I am a printmaker and painter living in northern California. Natural history and the environment are strong influences in my process. My current project involves the concept of “creature” and the ways it relates to, interacts with and informs the concept of “wildness.” The work investigates wild things and the ways they express wildness, and the concept of wildness transcended. For instance, when carving a coyote, I abstract her fur so that it transcends itself to become some other expression of wildness: rocks and pebbles and streams, butterflies and bird wings, blooming poppies and meadow grasses. I enjoy experimenting with other descriptions and interpretations of wildness: a bear’s roar emerges as a swarm of insects, the sound and emotion transcended; an elk’s antlers become home to blooming irises, with tree frogs and insects perching on the prongs.  I am curious about this concept of wildness transcended. My work is often fantastical in nature, and printed as large as press and paper will allow.

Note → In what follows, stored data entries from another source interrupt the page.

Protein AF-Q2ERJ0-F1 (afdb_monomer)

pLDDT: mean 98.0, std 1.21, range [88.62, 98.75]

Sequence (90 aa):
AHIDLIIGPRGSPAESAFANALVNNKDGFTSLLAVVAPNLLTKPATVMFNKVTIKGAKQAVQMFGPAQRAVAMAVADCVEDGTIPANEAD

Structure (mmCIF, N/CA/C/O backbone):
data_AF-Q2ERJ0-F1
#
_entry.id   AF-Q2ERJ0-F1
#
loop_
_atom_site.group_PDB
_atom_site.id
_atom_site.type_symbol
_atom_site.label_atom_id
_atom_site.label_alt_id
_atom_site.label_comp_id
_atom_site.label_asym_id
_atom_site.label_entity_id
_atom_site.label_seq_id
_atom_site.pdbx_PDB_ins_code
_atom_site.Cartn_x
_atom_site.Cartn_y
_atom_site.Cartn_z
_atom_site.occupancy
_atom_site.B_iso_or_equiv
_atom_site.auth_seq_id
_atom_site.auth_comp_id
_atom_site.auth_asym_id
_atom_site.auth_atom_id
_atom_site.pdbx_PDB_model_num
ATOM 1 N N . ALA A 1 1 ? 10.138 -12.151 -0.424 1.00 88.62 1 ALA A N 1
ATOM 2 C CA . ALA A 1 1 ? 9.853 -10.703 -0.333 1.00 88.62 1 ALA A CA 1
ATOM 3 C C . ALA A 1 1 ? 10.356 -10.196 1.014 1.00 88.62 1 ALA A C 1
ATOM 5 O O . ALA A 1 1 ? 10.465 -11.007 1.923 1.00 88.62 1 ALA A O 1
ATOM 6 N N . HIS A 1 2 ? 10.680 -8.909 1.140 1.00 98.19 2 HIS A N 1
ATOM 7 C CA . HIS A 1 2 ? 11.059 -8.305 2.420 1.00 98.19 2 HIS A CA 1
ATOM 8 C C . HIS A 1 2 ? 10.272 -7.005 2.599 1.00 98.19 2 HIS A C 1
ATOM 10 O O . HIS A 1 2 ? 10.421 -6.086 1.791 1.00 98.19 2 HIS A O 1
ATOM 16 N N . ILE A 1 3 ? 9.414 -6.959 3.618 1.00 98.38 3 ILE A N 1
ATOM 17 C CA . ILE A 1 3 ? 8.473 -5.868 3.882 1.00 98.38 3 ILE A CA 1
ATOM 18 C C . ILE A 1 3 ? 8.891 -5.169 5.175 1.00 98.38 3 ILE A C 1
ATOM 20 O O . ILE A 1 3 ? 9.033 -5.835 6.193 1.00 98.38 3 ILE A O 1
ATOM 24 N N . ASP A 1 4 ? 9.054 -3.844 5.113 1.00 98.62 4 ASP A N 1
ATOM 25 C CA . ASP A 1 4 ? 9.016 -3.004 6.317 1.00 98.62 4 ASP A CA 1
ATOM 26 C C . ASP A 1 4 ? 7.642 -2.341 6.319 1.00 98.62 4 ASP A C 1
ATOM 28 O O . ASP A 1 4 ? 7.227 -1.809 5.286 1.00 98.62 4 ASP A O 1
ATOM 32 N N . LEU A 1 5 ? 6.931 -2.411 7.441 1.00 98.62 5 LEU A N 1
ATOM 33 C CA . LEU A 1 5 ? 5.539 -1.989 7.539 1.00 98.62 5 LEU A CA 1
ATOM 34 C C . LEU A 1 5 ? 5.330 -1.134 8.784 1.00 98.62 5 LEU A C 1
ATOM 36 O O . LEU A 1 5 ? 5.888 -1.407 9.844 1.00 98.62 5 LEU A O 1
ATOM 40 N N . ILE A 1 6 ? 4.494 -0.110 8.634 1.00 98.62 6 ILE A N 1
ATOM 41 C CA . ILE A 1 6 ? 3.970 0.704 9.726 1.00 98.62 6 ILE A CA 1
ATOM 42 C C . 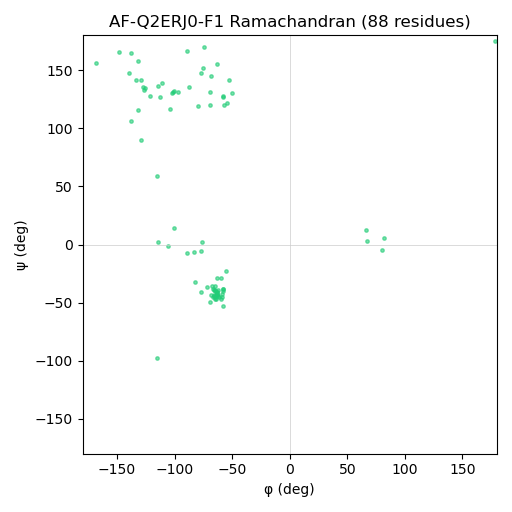ILE A 1 6 ? 2.449 0.688 9.601 1.00 98.62 6 ILE A C 1
ATOM 44 O O . ILE A 1 6 ? 1.916 0.870 8.508 1.00 98.62 6 ILE A O 1
ATOM 48 N N . ILE A 1 7 ? 1.771 0.495 10.726 1.00 98.50 7 ILE A N 1
ATOM 49 C CA . ILE A 1 7 ? 0.327 0.656 10.875 1.00 98.50 7 ILE A CA 1
ATOM 50 C C . ILE A 1 7 ? 0.081 1.547 12.091 1.00 98.50 7 ILE A C 1
ATOM 52 O O . ILE A 1 7 ? 0.803 1.465 13.086 1.00 98.50 7 ILE A O 1
ATOM 56 N N . GLY A 1 8 ? -0.905 2.431 12.005 1.00 98.31 8 GLY A N 1
ATOM 57 C CA . GLY A 1 8 ? -1.277 3.287 13.120 1.00 98.31 8 GLY A CA 1
ATOM 58 C C . GLY A 1 8 ? -2.601 4.000 12.869 1.00 98.31 8 GLY A C 1
ATOM 59 O O . GLY A 1 8 ? -2.987 4.171 11.712 1.00 98.31 8 GLY A O 1
ATOM 60 N N . PRO A 1 9 ? -3.295 4.416 13.939 1.00 98.44 9 PRO A N 1
ATOM 61 C CA . PRO A 1 9 ? -4.597 5.055 13.832 1.00 98.44 9 PRO A CA 1
ATOM 62 C C . PRO A 1 9 ? -4.483 6.502 13.337 1.00 98.44 9 PRO A C 1
ATOM 64 O O . PRO A 1 9 ? -3.400 7.103 13.313 1.00 98.44 9 PRO A O 1
ATOM 67 N N . ARG A 1 10 ? -5.633 7.094 13.012 1.00 98.06 10 ARG A N 1
ATOM 68 C CA . ARG A 1 10 ? -5.780 8.539 12.798 1.00 98.06 10 ARG A CA 1
ATOM 69 C C . ARG A 1 10 ? -5.229 9.336 13.991 1.00 98.06 10 ARG A C 1
ATOM 71 O O . ARG A 1 10 ? -5.377 8.931 15.141 1.00 98.06 10 ARG A O 1
ATOM 78 N N . GLY A 1 11 ? -4.578 10.462 13.718 1.00 98.12 11 GLY A N 1
ATOM 79 C CA . GLY A 1 11 ? -3.915 11.315 14.706 1.00 98.12 11 GLY A CA 1
ATOM 80 C C . GLY A 1 11 ? -2.529 10.827 15.142 1.00 98.12 11 GLY A C 1
ATOM 81 O O . GLY A 1 11 ? -1.851 11.525 15.894 1.00 98.12 11 GLY A O 1
ATOM 82 N N . SER A 1 12 ? -2.081 9.655 14.681 1.00 98.69 12 SER A N 1
ATOM 83 C CA . SER A 1 12 ? -0.749 9.128 14.992 1.00 98.69 12 SER A CA 1
ATOM 84 C C . SER A 1 12 ? 0.314 9.583 13.977 1.00 98.69 12 SER A C 1
ATOM 86 O O . SER A 1 12 ? -0.017 10.031 12.875 1.00 98.69 12 SER A O 1
ATOM 88 N N . PRO A 1 13 ? 1.616 9.405 14.276 1.00 98.69 13 PRO A N 1
ATOM 89 C CA . PRO A 1 13 ? 2.682 9.636 13.300 1.00 98.69 13 PRO A CA 1
ATOM 90 C C . PRO A 1 13 ? 2.536 8.835 11.996 1.00 98.69 13 PRO A C 1
ATOM 92 O O . PRO A 1 13 ? 3.068 9.266 10.974 1.00 98.69 13 PRO A O 1
ATOM 95 N N . ALA A 1 14 ? 1.809 7.708 12.003 1.00 98.62 14 ALA A N 1
ATOM 96 C CA . ALA A 1 14 ? 1.554 6.918 10.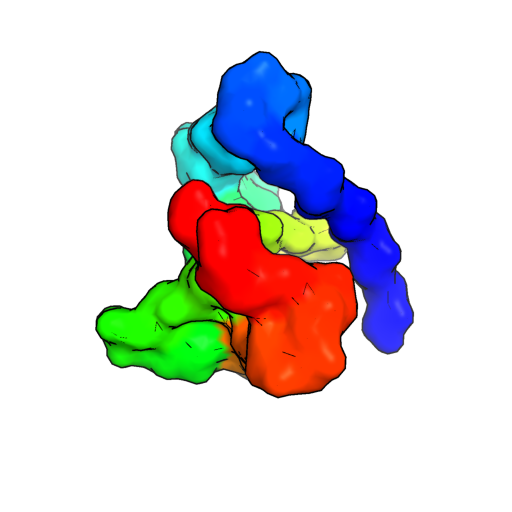800 1.00 98.62 14 ALA A CA 1
ATOM 97 C C . ALA A 1 14 ? 0.685 7.678 9.780 1.00 98.62 14 ALA A C 1
ATOM 99 O O . ALA A 1 14 ? 0.990 7.637 8.590 1.00 98.62 14 ALA A O 1
ATOM 100 N N . GLU A 1 15 ? -0.327 8.434 10.227 1.00 98.69 15 GLU A N 1
ATOM 101 C CA . GLU A 1 15 ? -1.178 9.250 9.341 1.00 98.69 15 GLU A CA 1
ATOM 102 C C . GLU A 1 15 ? -0.361 10.363 8.666 1.00 98.69 15 GLU A C 1
ATOM 104 O O . GLU A 1 15 ? -0.403 10.535 7.445 1.00 98.69 15 GLU A O 1
ATOM 109 N N . SER A 1 16 ? 0.454 11.077 9.445 1.00 98.56 16 SER A N 1
ATOM 110 C CA . SER A 1 16 ? 1.336 12.125 8.918 1.00 98.56 16 SER A CA 1
ATOM 111 C C . SER A 1 16 ? 2.385 11.560 7.955 1.00 98.56 16 SER A C 1
ATOM 113 O O . SER A 1 16 ? 2.640 12.143 6.900 1.00 98.56 16 SER A O 1
ATOM 115 N N . ALA A 1 17 ? 2.998 10.419 8.289 1.00 98.69 17 ALA A N 1
ATOM 116 C CA . ALA A 1 17 ? 3.961 9.752 7.416 1.00 98.69 17 ALA A CA 1
ATOM 117 C C . ALA A 1 17 ? 3.311 9.290 6.104 1.00 98.69 17 ALA A C 1
ATOM 119 O O . ALA A 1 17 ? 3.903 9.483 5.043 1.00 98.69 17 ALA A O 1
ATOM 120 N N . PHE A 1 18 ? 2.088 8.755 6.162 1.00 98.62 18 PHE A N 1
ATOM 121 C CA . PHE A 1 18 ? 1.304 8.370 4.989 1.00 98.62 18 PHE A CA 1
ATOM 122 C C . PHE A 1 18 ? 1.084 9.556 4.043 1.00 98.62 18 PHE A C 1
ATOM 124 O O . PHE A 1 18 ? 1.431 9.476 2.861 1.00 98.62 18 PHE A O 1
ATOM 131 N N . ALA A 1 19 ? 0.563 10.674 4.563 1.00 98.56 19 ALA A N 1
ATOM 132 C CA . ALA A 1 19 ? 0.267 11.855 3.754 1.00 98.56 19 ALA A CA 1
ATOM 133 C C . ALA A 1 19 ? 1.539 12.430 3.112 1.00 98.56 19 ALA A C 1
ATOM 135 O O . ALA A 1 19 ? 1.561 12.717 1.914 1.00 98.56 19 ALA A O 1
ATOM 136 N N . ASN A 1 20 ? 2.623 12.520 3.887 1.00 98.56 20 ASN A N 1
ATOM 137 C CA . ASN A 1 20 ? 3.913 13.009 3.404 1.00 98.56 20 ASN A CA 1
ATOM 138 C C . ASN A 1 20 ? 4.548 12.076 2.362 1.00 98.56 20 ASN A C 1
ATOM 140 O O . ASN A 1 20 ? 5.147 12.556 1.401 1.00 98.56 20 ASN A O 1
ATOM 144 N N . ALA A 1 21 ? 4.425 10.756 2.528 1.00 98.31 21 ALA A N 1
ATOM 145 C CA . ALA A 1 21 ? 4.960 9.785 1.577 1.00 98.31 21 ALA A CA 1
ATOM 146 C C . ALA A 1 21 ? 4.263 9.881 0.214 1.00 98.31 21 ALA A C 1
ATOM 148 O O . ALA A 1 21 ? 4.933 9.797 -0.815 1.00 98.31 21 ALA A O 1
ATOM 149 N N . LEU A 1 22 ? 2.941 10.084 0.205 1.00 98.31 22 LEU A N 1
ATOM 150 C CA . LEU A 1 22 ? 2.140 10.121 -1.019 1.00 98.31 22 LEU A CA 1
ATOM 151 C C . LEU A 1 22 ? 2.458 11.334 -1.907 1.00 98.31 22 LEU A C 1
ATOM 153 O O . LEU A 1 22 ? 2.453 11.220 -3.132 1.00 98.31 22 LEU A O 1
ATOM 157 N N . VAL A 1 23 ? 2.755 12.490 -1.306 1.00 98.44 23 VAL A N 1
ATOM 158 C CA . VAL A 1 23 ? 3.003 13.742 -2.047 1.00 98.44 23 VAL A CA 1
ATOM 159 C C . VAL A 1 23 ? 4.471 13.956 -2.442 1.00 98.44 23 VAL A C 1
ATOM 161 O O . VAL A 1 23 ? 4.770 14.898 -3.172 1.00 98.44 23 VAL A O 1
ATOM 164 N N . ASN A 1 24 ? 5.399 13.109 -1.985 1.00 98.25 24 ASN A N 1
ATOM 165 C CA . ASN A 1 24 ? 6.848 13.337 -2.094 1.00 98.25 24 ASN A CA 1
ATOM 166 C C . ASN A 1 24 ? 7.559 12.305 -2.988 1.00 98.25 24 ASN A C 1
ATOM 168 O O . ASN A 1 24 ? 8.463 11.589 -2.550 1.00 98.25 24 ASN A O 1
ATOM 172 N N . ASN A 1 25 ? 7.146 12.226 -4.251 1.00 98.25 25 ASN A N 1
ATOM 173 C CA . ASN A 1 25 ? 7.766 11.339 -5.237 1.00 98.25 25 ASN A CA 1
ATOM 174 C C . ASN A 1 25 ? 9.101 11.893 -5.757 1.00 98.25 25 ASN A C 1
ATOM 176 O O . ASN A 1 25 ? 9.280 13.105 -5.889 1.00 98.25 25 ASN A O 1
ATOM 180 N N . LYS A 1 26 ? 10.036 10.992 -6.079 1.00 97.88 26 LYS A N 1
ATOM 181 C CA . LYS A 1 26 ? 11.381 11.310 -6.586 1.00 97.88 26 LYS A CA 1
ATOM 182 C C . LYS A 1 26 ? 11.759 10.371 -7.730 1.00 97.88 26 LYS A C 1
ATOM 184 O O . LYS A 1 26 ? 11.138 9.325 -7.918 1.00 97.88 26 LYS A O 1
ATOM 189 N N . ASP A 1 27 ? 12.799 10.721 -8.483 1.00 98.19 27 ASP A N 1
ATOM 190 C CA . ASP A 1 27 ? 13.290 9.842 -9.546 1.00 98.19 27 ASP A CA 1
ATOM 191 C C . ASP A 1 27 ? 13.686 8.465 -8.987 1.00 98.19 27 ASP A C 1
ATOM 193 O O . ASP A 1 27 ? 14.392 8.351 -7.983 1.00 98.19 27 ASP A O 1
ATOM 197 N N . GLY A 1 28 ? 13.148 7.417 -9.607 1.00 97.94 28 GLY A N 1
ATOM 198 C CA . GLY A 1 28 ? 13.305 6.028 -9.185 1.00 97.94 28 GLY A CA 1
ATOM 199 C C . GLY A 1 28 ? 12.646 5.630 -7.857 1.00 97.94 28 GLY A C 1
ATOM 200 O O . GLY A 1 28 ? 12.783 4.466 -7.469 1.00 97.94 28 GLY A O 1
ATOM 201 N N . PHE A 1 29 ? 11.920 6.528 -7.178 1.00 98.50 29 PHE A N 1
ATOM 202 C CA . PHE A 1 29 ? 11.212 6.264 -5.918 1.00 98.50 29 PHE A CA 1
ATOM 203 C C . PHE A 1 29 ? 9.823 6.903 -5.921 1.00 98.50 29 PHE A C 1
ATOM 205 O O . PHE A 1 29 ? 9.672 8.118 -5.795 1.00 98.50 29 PHE A O 1
ATOM 212 N N . THR A 1 30 ? 8.792 6.075 -6.063 1.00 97.81 30 THR A N 1
ATOM 213 C CA . THR A 1 30 ? 7.403 6.532 -6.155 1.00 97.81 30 THR A CA 1
ATOM 214 C C . THR A 1 30 ? 6.542 5.806 -5.135 1.00 97.81 30 THR A C 1
ATOM 216 O O . THR A 1 30 ? 6.630 4.585 -4.989 1.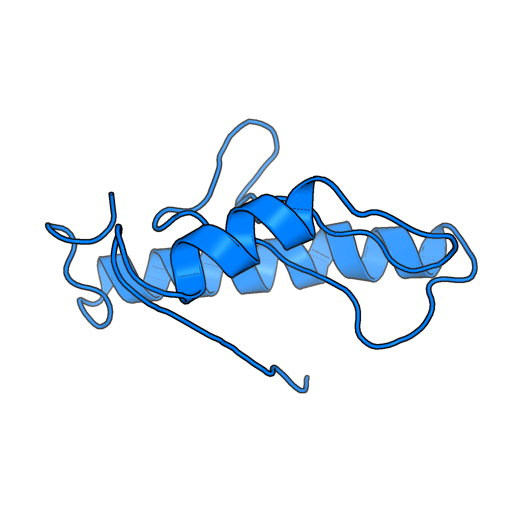00 97.81 30 THR A O 1
ATOM 219 N N . SER A 1 31 ? 5.699 6.575 -4.458 1.00 98.19 31 SER A N 1
ATOM 220 C CA . SER A 1 31 ? 4.694 6.104 -3.519 1.00 98.19 31 SER A CA 1
ATOM 221 C C . SER A 1 31 ? 3.320 6.115 -4.186 1.00 98.19 31 SER A C 1
ATOM 223 O O . SER A 1 31 ? 2.937 7.127 -4.772 1.00 98.19 31 SER A O 1
ATOM 225 N N . LEU A 1 32 ? 2.561 5.024 -4.079 1.00 97.88 32 LEU A N 1
ATOM 226 C CA . LEU A 1 32 ? 1.181 4.930 -4.577 1.00 97.88 32 LEU A CA 1
ATOM 227 C C . LEU A 1 32 ? 0.256 4.336 -3.517 1.00 97.88 32 LEU A C 1
ATOM 229 O O . LEU A 1 32 ? 0.695 3.618 -2.619 1.00 97.88 32 LEU A O 1
ATOM 233 N N . LEU A 1 33 ? -1.040 4.611 -3.650 1.00 98.50 33 LEU A N 1
ATOM 234 C CA . LEU A 1 33 ? -2.059 3.911 -2.877 1.00 98.50 33 LEU A CA 1
ATOM 235 C C . LEU A 1 33 ? -2.156 2.459 -3.344 1.00 98.50 33 LEU A C 1
ATOM 237 O O . LEU A 1 33 ? -2.283 2.207 -4.541 1.00 98.50 33 LEU A O 1
ATOM 241 N N . ALA A 1 34 ? -2.145 1.519 -2.401 1.00 98.50 34 ALA A N 1
ATOM 242 C CA . ALA A 1 34 ? -2.347 0.114 -2.708 1.00 98.50 34 ALA A CA 1
ATOM 243 C C . ALA A 1 34 ? -3.800 -0.120 -3.144 1.00 98.50 34 ALA A C 1
ATOM 245 O O . ALA A 1 34 ? -4.753 0.127 -2.400 1.00 98.50 34 ALA A O 1
ATOM 246 N N . VAL A 1 35 ? -3.965 -0.621 -4.364 1.00 98.31 35 VAL A N 1
ATOM 247 C CA . VAL A 1 35 ? -5.266 -0.983 -4.924 1.00 98.31 35 VAL A CA 1
ATOM 248 C C . VAL A 1 35 ? -5.347 -2.486 -5.150 1.00 98.31 35 VAL A C 1
ATOM 250 O O . VAL A 1 35 ? -4.417 -3.104 -5.671 1.00 98.31 35 VAL A O 1
ATOM 253 N N . VAL A 1 36 ? -6.484 -3.078 -4.788 1.00 97.00 36 VAL A N 1
ATOM 254 C CA . VAL A 1 36 ? -6.805 -4.469 -5.130 1.00 97.00 36 VAL A CA 1
ATOM 255 C C . VAL A 1 36 ? -6.940 -4.566 -6.650 1.00 97.00 36 VAL A C 1
ATOM 257 O O . VAL A 1 36 ? -6.367 -5.449 -7.285 1.00 97.00 36 VAL A O 1
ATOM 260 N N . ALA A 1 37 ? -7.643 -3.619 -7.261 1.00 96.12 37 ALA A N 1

My practice primarily involves woodblock relief, linocut relief, and reductive monotype printmaking. I also enjoy working with watercolors and acrylics. Much of my work is inspired by my travels through Europe and the sub-arctic. I find myself particularly inspired by the flora and fauna of northern California. I graduated from Scripps College in 2012 with a B.A. in Environmental Writing, and I have been based largely in northern California since.

My work has been exhibited in Arc Gallery and SOMArts Gallery in San Francisco, the Isabelle Percy West Gallery at the California College of the Arts in Oakland, and Gallery Route One in Point Reyes. I have been published by Grist Magazine, the Inverness Almanac, the West Marin Review, and Graphic Impressions. I have been an artist in residence at the Kala Art Institute in Berkeley California and at Brush Creek Foundation for the Arts in Wyoming. I am an active member of the California Society of Printmakers and Southern Graphics Council International.